Motivation: Large collections of optical seafloor imagery are being collected by a multitude of diving robots and other camera platforms. The size of these big data sets ranges in the Terabyte scale and is expected to rapidly grow in the near future with the increasing availability of 4K video cameras and the upcoming Virtual Reality capabilities that are expected to make an impact to industrial and scientific marine operations. Extracting quantitative information requires semantic image analysis to extract characteristics of a variety of objects of interest (e.g. mineral resource abundances species distribution patterns). Analysis of Tera-byte scale data sets also calls for automated methods like machine learning and massive-parallel data processing as manual interpretation is infeasible.

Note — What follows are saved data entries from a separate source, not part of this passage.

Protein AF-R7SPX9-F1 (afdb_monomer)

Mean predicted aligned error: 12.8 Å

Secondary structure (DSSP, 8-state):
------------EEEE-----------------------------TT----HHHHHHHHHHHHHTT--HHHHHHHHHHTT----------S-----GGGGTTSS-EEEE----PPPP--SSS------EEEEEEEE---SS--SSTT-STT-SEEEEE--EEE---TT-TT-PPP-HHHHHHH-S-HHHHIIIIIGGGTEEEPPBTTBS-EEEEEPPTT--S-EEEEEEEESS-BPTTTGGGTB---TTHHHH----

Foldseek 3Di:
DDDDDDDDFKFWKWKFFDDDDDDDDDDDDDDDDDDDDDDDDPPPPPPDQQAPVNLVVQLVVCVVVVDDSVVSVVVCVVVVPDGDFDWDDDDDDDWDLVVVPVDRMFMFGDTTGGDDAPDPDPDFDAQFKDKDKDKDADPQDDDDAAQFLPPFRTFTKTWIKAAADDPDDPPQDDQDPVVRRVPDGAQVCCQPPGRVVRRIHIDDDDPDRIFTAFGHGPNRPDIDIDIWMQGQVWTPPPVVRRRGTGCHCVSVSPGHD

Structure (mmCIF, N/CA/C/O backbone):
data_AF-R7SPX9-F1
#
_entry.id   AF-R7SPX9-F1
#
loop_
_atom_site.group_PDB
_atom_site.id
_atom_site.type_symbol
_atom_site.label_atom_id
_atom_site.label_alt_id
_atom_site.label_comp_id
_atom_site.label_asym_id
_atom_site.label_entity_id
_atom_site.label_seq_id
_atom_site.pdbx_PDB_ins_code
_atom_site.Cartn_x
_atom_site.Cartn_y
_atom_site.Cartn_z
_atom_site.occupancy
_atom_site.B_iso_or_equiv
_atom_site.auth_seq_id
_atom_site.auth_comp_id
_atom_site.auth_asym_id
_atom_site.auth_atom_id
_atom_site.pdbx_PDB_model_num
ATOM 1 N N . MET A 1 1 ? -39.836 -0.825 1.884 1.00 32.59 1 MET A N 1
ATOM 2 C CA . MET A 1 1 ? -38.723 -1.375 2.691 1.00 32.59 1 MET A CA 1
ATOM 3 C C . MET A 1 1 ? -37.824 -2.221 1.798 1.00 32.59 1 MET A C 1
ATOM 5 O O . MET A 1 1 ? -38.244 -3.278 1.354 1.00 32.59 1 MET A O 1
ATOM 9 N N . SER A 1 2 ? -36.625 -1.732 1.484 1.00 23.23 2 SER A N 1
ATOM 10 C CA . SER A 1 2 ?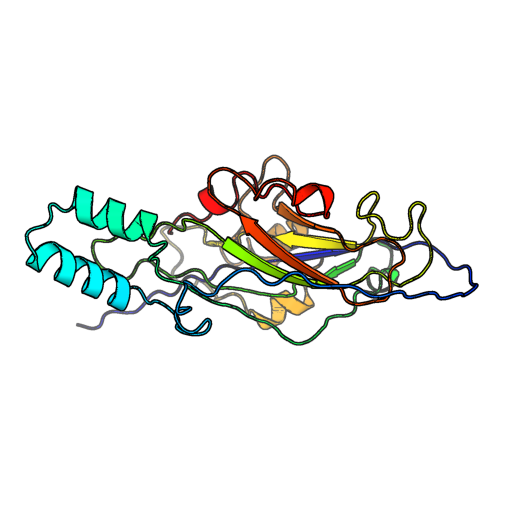 -35.465 -2.521 1.029 1.00 23.23 2 SER A CA 1
ATOM 11 C C . SER A 1 2 ? -34.235 -1.613 1.135 1.00 23.23 2 SER A C 1
ATOM 13 O O . SER A 1 2 ? -34.279 -0.524 0.565 1.00 23.23 2 SER A O 1
ATOM 15 N N . PRO A 1 3 ? -33.173 -1.977 1.877 1.00 25.66 3 PRO A N 1
ATOM 16 C CA . PRO A 1 3 ? -31.969 -1.164 1.943 1.00 25.66 3 PRO A CA 1
ATOM 17 C C . PRO A 1 3 ? -31.022 -1.568 0.807 1.00 25.66 3 PRO A C 1
ATOM 19 O O . PRO A 1 3 ? -30.450 -2.660 0.799 1.00 25.66 3 PRO A O 1
ATOM 22 N N . THR A 1 4 ? -30.868 -0.684 -0.175 1.00 22.72 4 THR A N 1
ATOM 23 C CA . THR A 1 4 ? -29.949 -0.853 -1.304 1.00 22.72 4 THR A CA 1
ATOM 24 C C . THR A 1 4 ? -28.527 -0.538 -0.837 1.00 22.72 4 THR A C 1
ATOM 26 O O . THR A 1 4 ? -28.197 0.607 -0.538 1.00 22.72 4 THR A O 1
ATOM 29 N N . LYS A 1 5 ? -27.687 -1.573 -0.728 1.00 23.33 5 LYS A N 1
ATOM 30 C CA . LYS A 1 5 ? -26.276 -1.472 -0.327 1.00 23.33 5 LYS A CA 1
ATOM 31 C C . LYS A 1 5 ? -25.467 -0.742 -1.404 1.00 23.33 5 LYS A C 1
ATOM 33 O O . LYS A 1 5 ? -25.362 -1.225 -2.527 1.00 23.33 5 LYS A O 1
ATOM 38 N N . CYS A 1 6 ? -24.886 0.400 -1.045 1.00 21.16 6 CYS A N 1
ATOM 39 C CA . CYS A 1 6 ? -23.993 1.180 -1.896 1.00 21.16 6 CYS A CA 1
ATOM 40 C C . CYS A 1 6 ? -22.543 0.734 -1.654 1.00 21.16 6 CYS A C 1
ATOM 42 O O . CYS A 1 6 ? -22.077 0.748 -0.519 1.00 21.16 6 CYS A O 1
ATOM 44 N N . THR A 1 7 ? -21.837 0.298 -2.702 1.00 22.62 7 THR A N 1
ATOM 45 C CA . THR A 1 7 ? -20.463 -0.219 -2.606 1.00 22.62 7 THR A CA 1
ATOM 46 C C . THR A 1 7 ? -19.433 0.727 -3.239 1.00 22.62 7 THR A C 1
ATOM 48 O O . THR A 1 7 ? -19.391 0.857 -4.458 1.00 22.62 7 THR A O 1
ATOM 51 N N . SER A 1 8 ? -18.543 1.321 -2.440 1.00 22.28 8 SER A N 1
ATOM 52 C CA . SER A 1 8 ? -17.336 2.061 -2.861 1.00 22.28 8 SER A CA 1
ATOM 53 C C . SER A 1 8 ? -16.053 1.191 -2.761 1.00 22.28 8 SER A C 1
ATOM 55 O O . SER A 1 8 ? -15.939 0.333 -1.885 1.00 22.28 8 SER A O 1
ATOM 57 N N . ARG A 1 9 ? -15.100 1.332 -3.706 1.00 26.12 9 ARG A N 1
ATOM 58 C CA . ARG A 1 9 ? -13.909 0.456 -3.911 1.00 26.12 9 ARG A CA 1
ATOM 59 C C . ARG A 1 9 ? -12.647 1.278 -4.291 1.00 26.12 9 ARG A C 1
ATOM 61 O O . ARG A 1 9 ? -12.722 2.033 -5.244 1.00 26.12 9 ARG A O 1
ATOM 68 N N . PHE A 1 10 ? -11.478 1.076 -3.655 1.00 33.41 10 PHE A N 1
ATOM 69 C CA . PHE A 1 10 ? -10.228 1.889 -3.815 1.00 33.41 10 PHE A CA 1
ATOM 70 C C . PHE A 1 10 ? -8.969 1.003 -4.123 1.00 33.41 10 PHE A C 1
ATOM 72 O O . PHE A 1 10 ? -9.058 -0.192 -3.856 1.00 33.41 10 PHE A O 1
ATOM 79 N N . ARG A 1 11 ? -7.891 1.472 -4.830 1.00 32.56 11 ARG A N 1
ATOM 80 C CA . ARG A 1 11 ? -6.960 0.626 -5.686 1.00 32.56 11 ARG A CA 1
ATOM 81 C C . ARG A 1 11 ? -5.510 1.222 -5.958 1.00 32.56 11 ARG A C 1
ATOM 83 O O . ARG A 1 11 ? -5.413 2.437 -5.879 1.00 32.56 11 ARG A O 1
ATOM 90 N N . ARG A 1 12 ? -4.426 0.434 -6.296 1.00 34.34 12 ARG A N 1
ATOM 91 C CA . ARG A 1 12 ? -2.923 0.729 -6.189 1.00 34.34 12 ARG A CA 1
ATOM 92 C C . ARG A 1 12 ? -1.980 0.365 -7.420 1.00 34.34 12 ARG A C 1
ATOM 94 O O . ARG A 1 12 ? -2.323 -0.573 -8.129 1.00 34.34 12 ARG A O 1
ATOM 101 N N . ILE A 1 13 ? -0.775 0.985 -7.641 1.00 32.03 13 ILE A N 1
ATOM 102 C CA . ILE A 1 13 ? 0.067 1.093 -8.914 1.00 32.03 13 ILE A CA 1
ATOM 103 C C . ILE A 1 13 ? 1.601 0.680 -8.852 1.00 32.03 13 ILE A C 1
ATOM 105 O O . ILE A 1 13 ? 2.165 0.695 -7.784 1.00 32.03 13 ILE A O 1
ATOM 109 N N . ILE A 1 14 ? 2.349 0.358 -9.945 1.00 32.16 14 ILE A N 1
ATOM 110 C CA . ILE A 1 14 ? 3.851 0.140 -9.984 1.00 32.16 14 ILE A CA 1
ATOM 111 C C . ILE A 1 14 ? 4.525 0.745 -11.262 1.00 32.16 14 ILE A C 1
ATOM 113 O O . ILE A 1 14 ? 3.907 0.613 -12.320 1.00 32.16 14 ILE A O 1
ATOM 117 N N . ARG A 1 15 ? 5.772 1.304 -11.218 1.00 29.83 15 ARG A N 1
ATOM 118 C CA . ARG A 1 15 ? 6.596 1.865 -12.355 1.00 29.83 15 ARG A CA 1
ATOM 119 C C . ARG A 1 15 ? 8.072 1.346 -12.432 1.00 29.83 15 ARG A C 1
ATOM 121 O O . ARG A 1 15 ? 8.667 1.074 -11.396 1.00 29.83 15 ARG A O 1
ATOM 128 N N . ALA A 1 16 ? 8.692 1.280 -13.632 1.00 30.22 16 ALA A N 1
ATOM 129 C CA . ALA A 1 16 ? 10.129 0.967 -13.878 1.00 30.22 16 ALA A CA 1
ATOM 130 C C . ALA A 1 16 ? 10.742 1.621 -15.168 1.00 30.22 16 ALA A C 1
ATOM 132 O O . ALA A 1 16 ? 9.993 1.942 -16.098 1.00 30.22 16 ALA A O 1
ATOM 133 N N . ARG A 1 17 ? 12.088 1.794 -15.244 1.00 28.38 17 ARG A N 1
ATOM 134 C CA . ARG A 1 17 ? 12.906 2.330 -16.389 1.00 28.38 17 ARG A CA 1
ATOM 135 C C . ARG A 1 17 ? 14.003 1.329 -16.891 1.00 28.38 17 ARG A C 1
ATOM 137 O O . ARG A 1 17 ? 14.441 0.533 -16.070 1.00 28.38 17 ARG A O 1
ATOM 144 N N . PRO A 1 18 ? 14.505 1.373 -18.159 1.00 25.36 18 PRO A N 1
ATOM 145 C CA . PRO A 1 18 ? 15.567 0.491 -18.691 1.00 25.36 18 PRO A CA 1
ATOM 146 C C . PRO A 1 18 ? 17.004 1.024 -18.548 1.00 25.36 18 PRO A C 1
ATOM 148 O O . PRO A 1 18 ? 17.227 2.230 -18.643 1.00 25.36 18 PRO A O 1
ATOM 151 N N . ALA A 1 19 ? 17.977 0.101 -18.510 1.00 28.80 19 ALA A N 1
ATOM 152 C CA . ALA A 1 19 ? 19.376 0.327 -18.909 1.00 28.80 19 ALA A CA 1
ATOM 153 C C . ALA A 1 19 ? 19.997 -0.925 -19.582 1.00 28.80 19 ALA A C 1
ATOM 155 O O . ALA A 1 19 ? 19.540 -2.044 -19.363 1.00 28.80 19 ALA A O 1
ATOM 156 N N . VAL A 1 20 ? 21.002 -0.689 -20.438 1.00 28.91 20 VAL A N 1
ATOM 157 C CA . VAL A 1 20 ? 21.543 -1.528 -21.534 1.00 28.91 20 VAL A CA 1
ATOM 158 C C . VAL A 1 20 ? 22.640 -2.527 -21.103 1.00 28.91 20 VAL A C 1
ATOM 160 O O . VAL A 1 20 ? 23.339 -2.320 -20.118 1.00 28.91 20 VAL A O 1
ATOM 163 N N . SER A 1 21 ? 22.722 -3.627 -21.868 1.00 26.16 21 SER A N 1
ATOM 164 C CA . SER A 1 21 ? 23.413 -4.920 -21.684 1.00 26.16 21 SER A CA 1
ATOM 165 C C . SER A 1 21 ? 24.940 -4.910 -21.479 1.00 26.16 21 SER A C 1
ATOM 167 O O . SER A 1 21 ? 25.664 -4.213 -22.184 1.00 26.16 21 SER A O 1
ATOM 169 N N . GLY A 1 22 ? 25.419 -5.802 -20.597 1.00 27.00 22 GLY A N 1
ATOM 170 C CA . GLY A 1 22 ? 26.815 -6.247 -20.459 1.00 27.00 22 GLY A CA 1
ATOM 171 C C . GLY A 1 22 ? 26.926 -7.393 -19.435 1.00 27.00 22 GLY A C 1
ATOM 172 O O . GLY A 1 22 ? 26.297 -7.332 -18.385 1.00 27.00 22 GLY A O 1
ATOM 173 N N . ARG A 1 23 ? 27.651 -8.467 -19.774 1.00 25.16 23 ARG A N 1
ATOM 174 C CA . ARG A 1 23 ? 27.659 -9.804 -19.130 1.00 25.16 23 ARG A CA 1
ATOM 175 C C . ARG A 1 23 ? 28.940 -10.016 -18.300 1.00 25.16 23 ARG A C 1
ATOM 177 O O . ARG A 1 23 ? 29.971 -9.520 -18.738 1.00 25.16 23 ARG A O 1
ATOM 184 N N . VAL A 1 24 ? 28.875 -10.788 -17.202 1.00 26.62 24 VAL A N 1
ATOM 185 C CA . VAL A 1 24 ? 29.839 -11.813 -16.690 1.00 26.62 24 VAL A CA 1
ATOM 186 C C . VAL A 1 24 ? 29.547 -12.114 -15.202 1.00 26.62 24 VAL A C 1
ATOM 188 O O . VAL A 1 24 ? 29.248 -11.212 -14.424 1.00 26.62 24 VAL A O 1
ATOM 191 N N . ASP A 1 25 ? 29.605 -13.404 -14.864 1.00 25.72 25 ASP A N 1
ATOM 192 C CA . ASP A 1 25 ? 29.205 -14.072 -13.617 1.00 25.72 25 ASP A CA 1
ATOM 193 C C . ASP A 1 25 ? 30.267 -14.023 -12.493 1.00 25.72 25 ASP A C 1
ATOM 195 O O . ASP A 1 25 ? 31.458 -13.961 -12.788 1.00 25.72 25 ASP A O 1
ATOM 199 N N . HIS A 1 26 ? 29.849 -14.137 -11.217 1.00 27.86 26 HIS A N 1
ATOM 200 C CA . HIS A 1 26 ? 30.237 -15.237 -10.302 1.00 27.86 26 HIS A CA 1
ATOM 201 C C . HIS A 1 26 ? 29.769 -15.069 -8.840 1.00 27.86 26 HIS A C 1
ATOM 203 O O . HIS A 1 26 ? 29.687 -13.970 -8.293 1.00 27.86 26 HIS A O 1
ATOM 209 N N . ASP A 1 27 ? 29.466 -16.232 -8.255 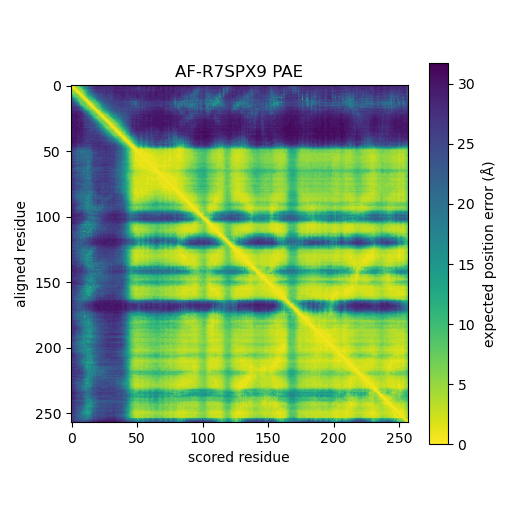1.00 26.00 27 ASP A N 1
ATOM 210 C CA . ASP A 1 27 ? 28.934 -16.536 -6.924 1.00 26.00 27 ASP A CA 1
ATOM 211 C C . ASP A 1 27 ? 29.892 -16.232 -5.759 1.00 26.00 27 ASP A C 1
ATOM 213 O O . ASP A 1 27 ? 31.105 -16.378 -5.889 1.00 26.00 27 ASP A O 1
ATOM 217 N N . ASN A 1 28 ? 29.336 -15.955 -4.569 1.00 28.45 28 ASN A N 1
ATOM 218 C CA . ASN A 1 28 ? 29.554 -16.850 -3.421 1.00 28.45 28 ASN A CA 1
ATOM 219 C C . ASN A 1 28 ? 28.689 -16.521 -2.192 1.00 28.45 28 ASN A C 1
ATOM 221 O O 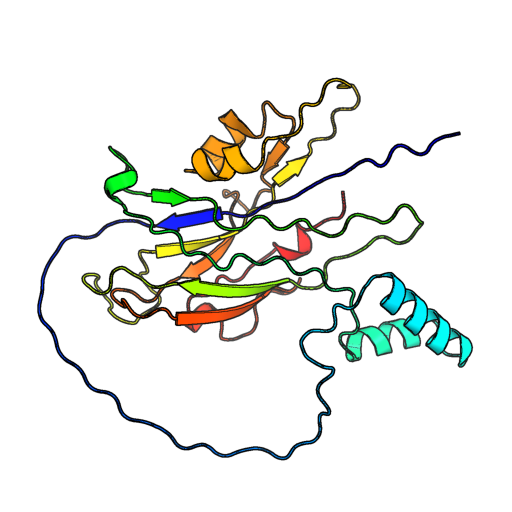. ASN A 1 28 ? 28.592 -15.387 -1.727 1.00 28.45 28 ASN A O 1
ATOM 225 N N . THR A 1 29 ? 28.097 -17.583 -1.653 1.00 27.80 29 THR A N 1
ATOM 226 C CA . THR A 1 29 ? 27.278 -17.685 -0.440 1.00 27.80 29 THR A CA 1
ATOM 227 C C . THR A 1 29 ? 28.158 -17.952 0.784 1.00 27.80 29 THR A C 1
ATOM 229 O O . THR A 1 29 ? 29.093 -18.738 0.677 1.00 27.80 29 THR A O 1
ATOM 232 N N . THR A 1 30 ? 27.820 -17.443 1.977 1.00 29.03 30 THR A N 1
ATOM 233 C CA . THR A 1 30 ? 28.082 -18.159 3.248 1.00 29.03 30 THR A CA 1
ATOM 234 C C . THR A 1 30 ? 27.069 -17.757 4.332 1.00 29.03 30 THR A C 1
ATOM 236 O O . THR A 1 30 ? 26.557 -16.641 4.352 1.00 29.03 30 THR A O 1
ATOM 239 N N . ILE A 1 31 ? 26.766 -18.732 5.188 1.00 27.25 31 ILE A N 1
ATOM 240 C CA . ILE A 1 31 ? 25.605 -18.937 6.062 1.00 27.25 31 ILE A CA 1
ATOM 241 C C . ILE A 1 31 ? 26.002 -18.797 7.554 1.00 27.25 31 ILE A C 1
ATOM 243 O O . ILE A 1 31 ? 27.051 -19.304 7.928 1.00 27.25 31 ILE A O 1
ATOM 247 N N . THR A 1 32 ? 25.129 -18.115 8.327 1.00 35.00 32 THR A N 1
ATOM 248 C CA . THR A 1 32 ? 24.659 -18.197 9.757 1.00 35.00 32 THR A CA 1
ATOM 249 C C . THR A 1 32 ? 25.551 -18.764 10.893 1.00 35.00 32 THR A C 1
ATOM 251 O O . THR A 1 32 ? 26.396 -19.607 10.619 1.00 35.00 32 THR A O 1
ATOM 254 N N . PRO A 1 33 ? 25.348 -18.394 12.189 1.00 33.56 33 PRO A N 1
ATOM 255 C CA . PRO A 1 33 ? 24.222 -18.847 13.060 1.00 33.56 33 PRO A CA 1
ATOM 256 C C . PRO A 1 33 ? 23.664 -17.722 13.975 1.00 33.56 33 PRO A C 1
ATOM 258 O O . PRO A 1 33 ? 24.393 -16.843 14.414 1.00 33.56 33 PRO A O 1
ATOM 261 N N . ASP A 1 34 ? 22.356 -17.526 14.138 1.00 28.38 34 ASP A N 1
ATOM 262 C CA . ASP A 1 34 ? 21.344 -18.274 14.911 1.00 28.38 34 ASP A CA 1
ATOM 263 C C . ASP A 1 34 ? 21.594 -18.334 16.436 1.00 28.38 34 ASP A C 1
ATOM 265 O O . ASP A 1 34 ? 22.262 -19.225 16.957 1.00 28.38 34 ASP A O 1
ATOM 269 N N . ILE A 1 35 ? 21.030 -17.351 17.149 1.00 34.19 35 ILE A N 1
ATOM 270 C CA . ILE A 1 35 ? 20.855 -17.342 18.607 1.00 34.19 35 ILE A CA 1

Aim: Semantic information will be extracted from large collections of spatial and temporal underwater image sequences. Generic classification of geological (substrate, resources) (Schoening et al., 2017), biological (fauna, carrion) (Schoening et al., 2012) and anthropogenic (litter) (Schoening et al., 2015) objects will be targeted by unsupervised clustering and semi-supervised machine learning techniques. Contrast-enhancing methods will be implemented by pixel- and object-based algorithms. 3D morphology of multi-faceted objects (coral reefs, hydrothermal vents), will contribute further features to the detection and classification of objects of interest. Within this Doctoral research project, existing solutions to the automation challenge, which are tuned for one specific use-case, will be advanced towards generic marine image data analysis. This constitutes not only advancement for the natural science interpretation of marine imagery but also advances in the discipline of computer science.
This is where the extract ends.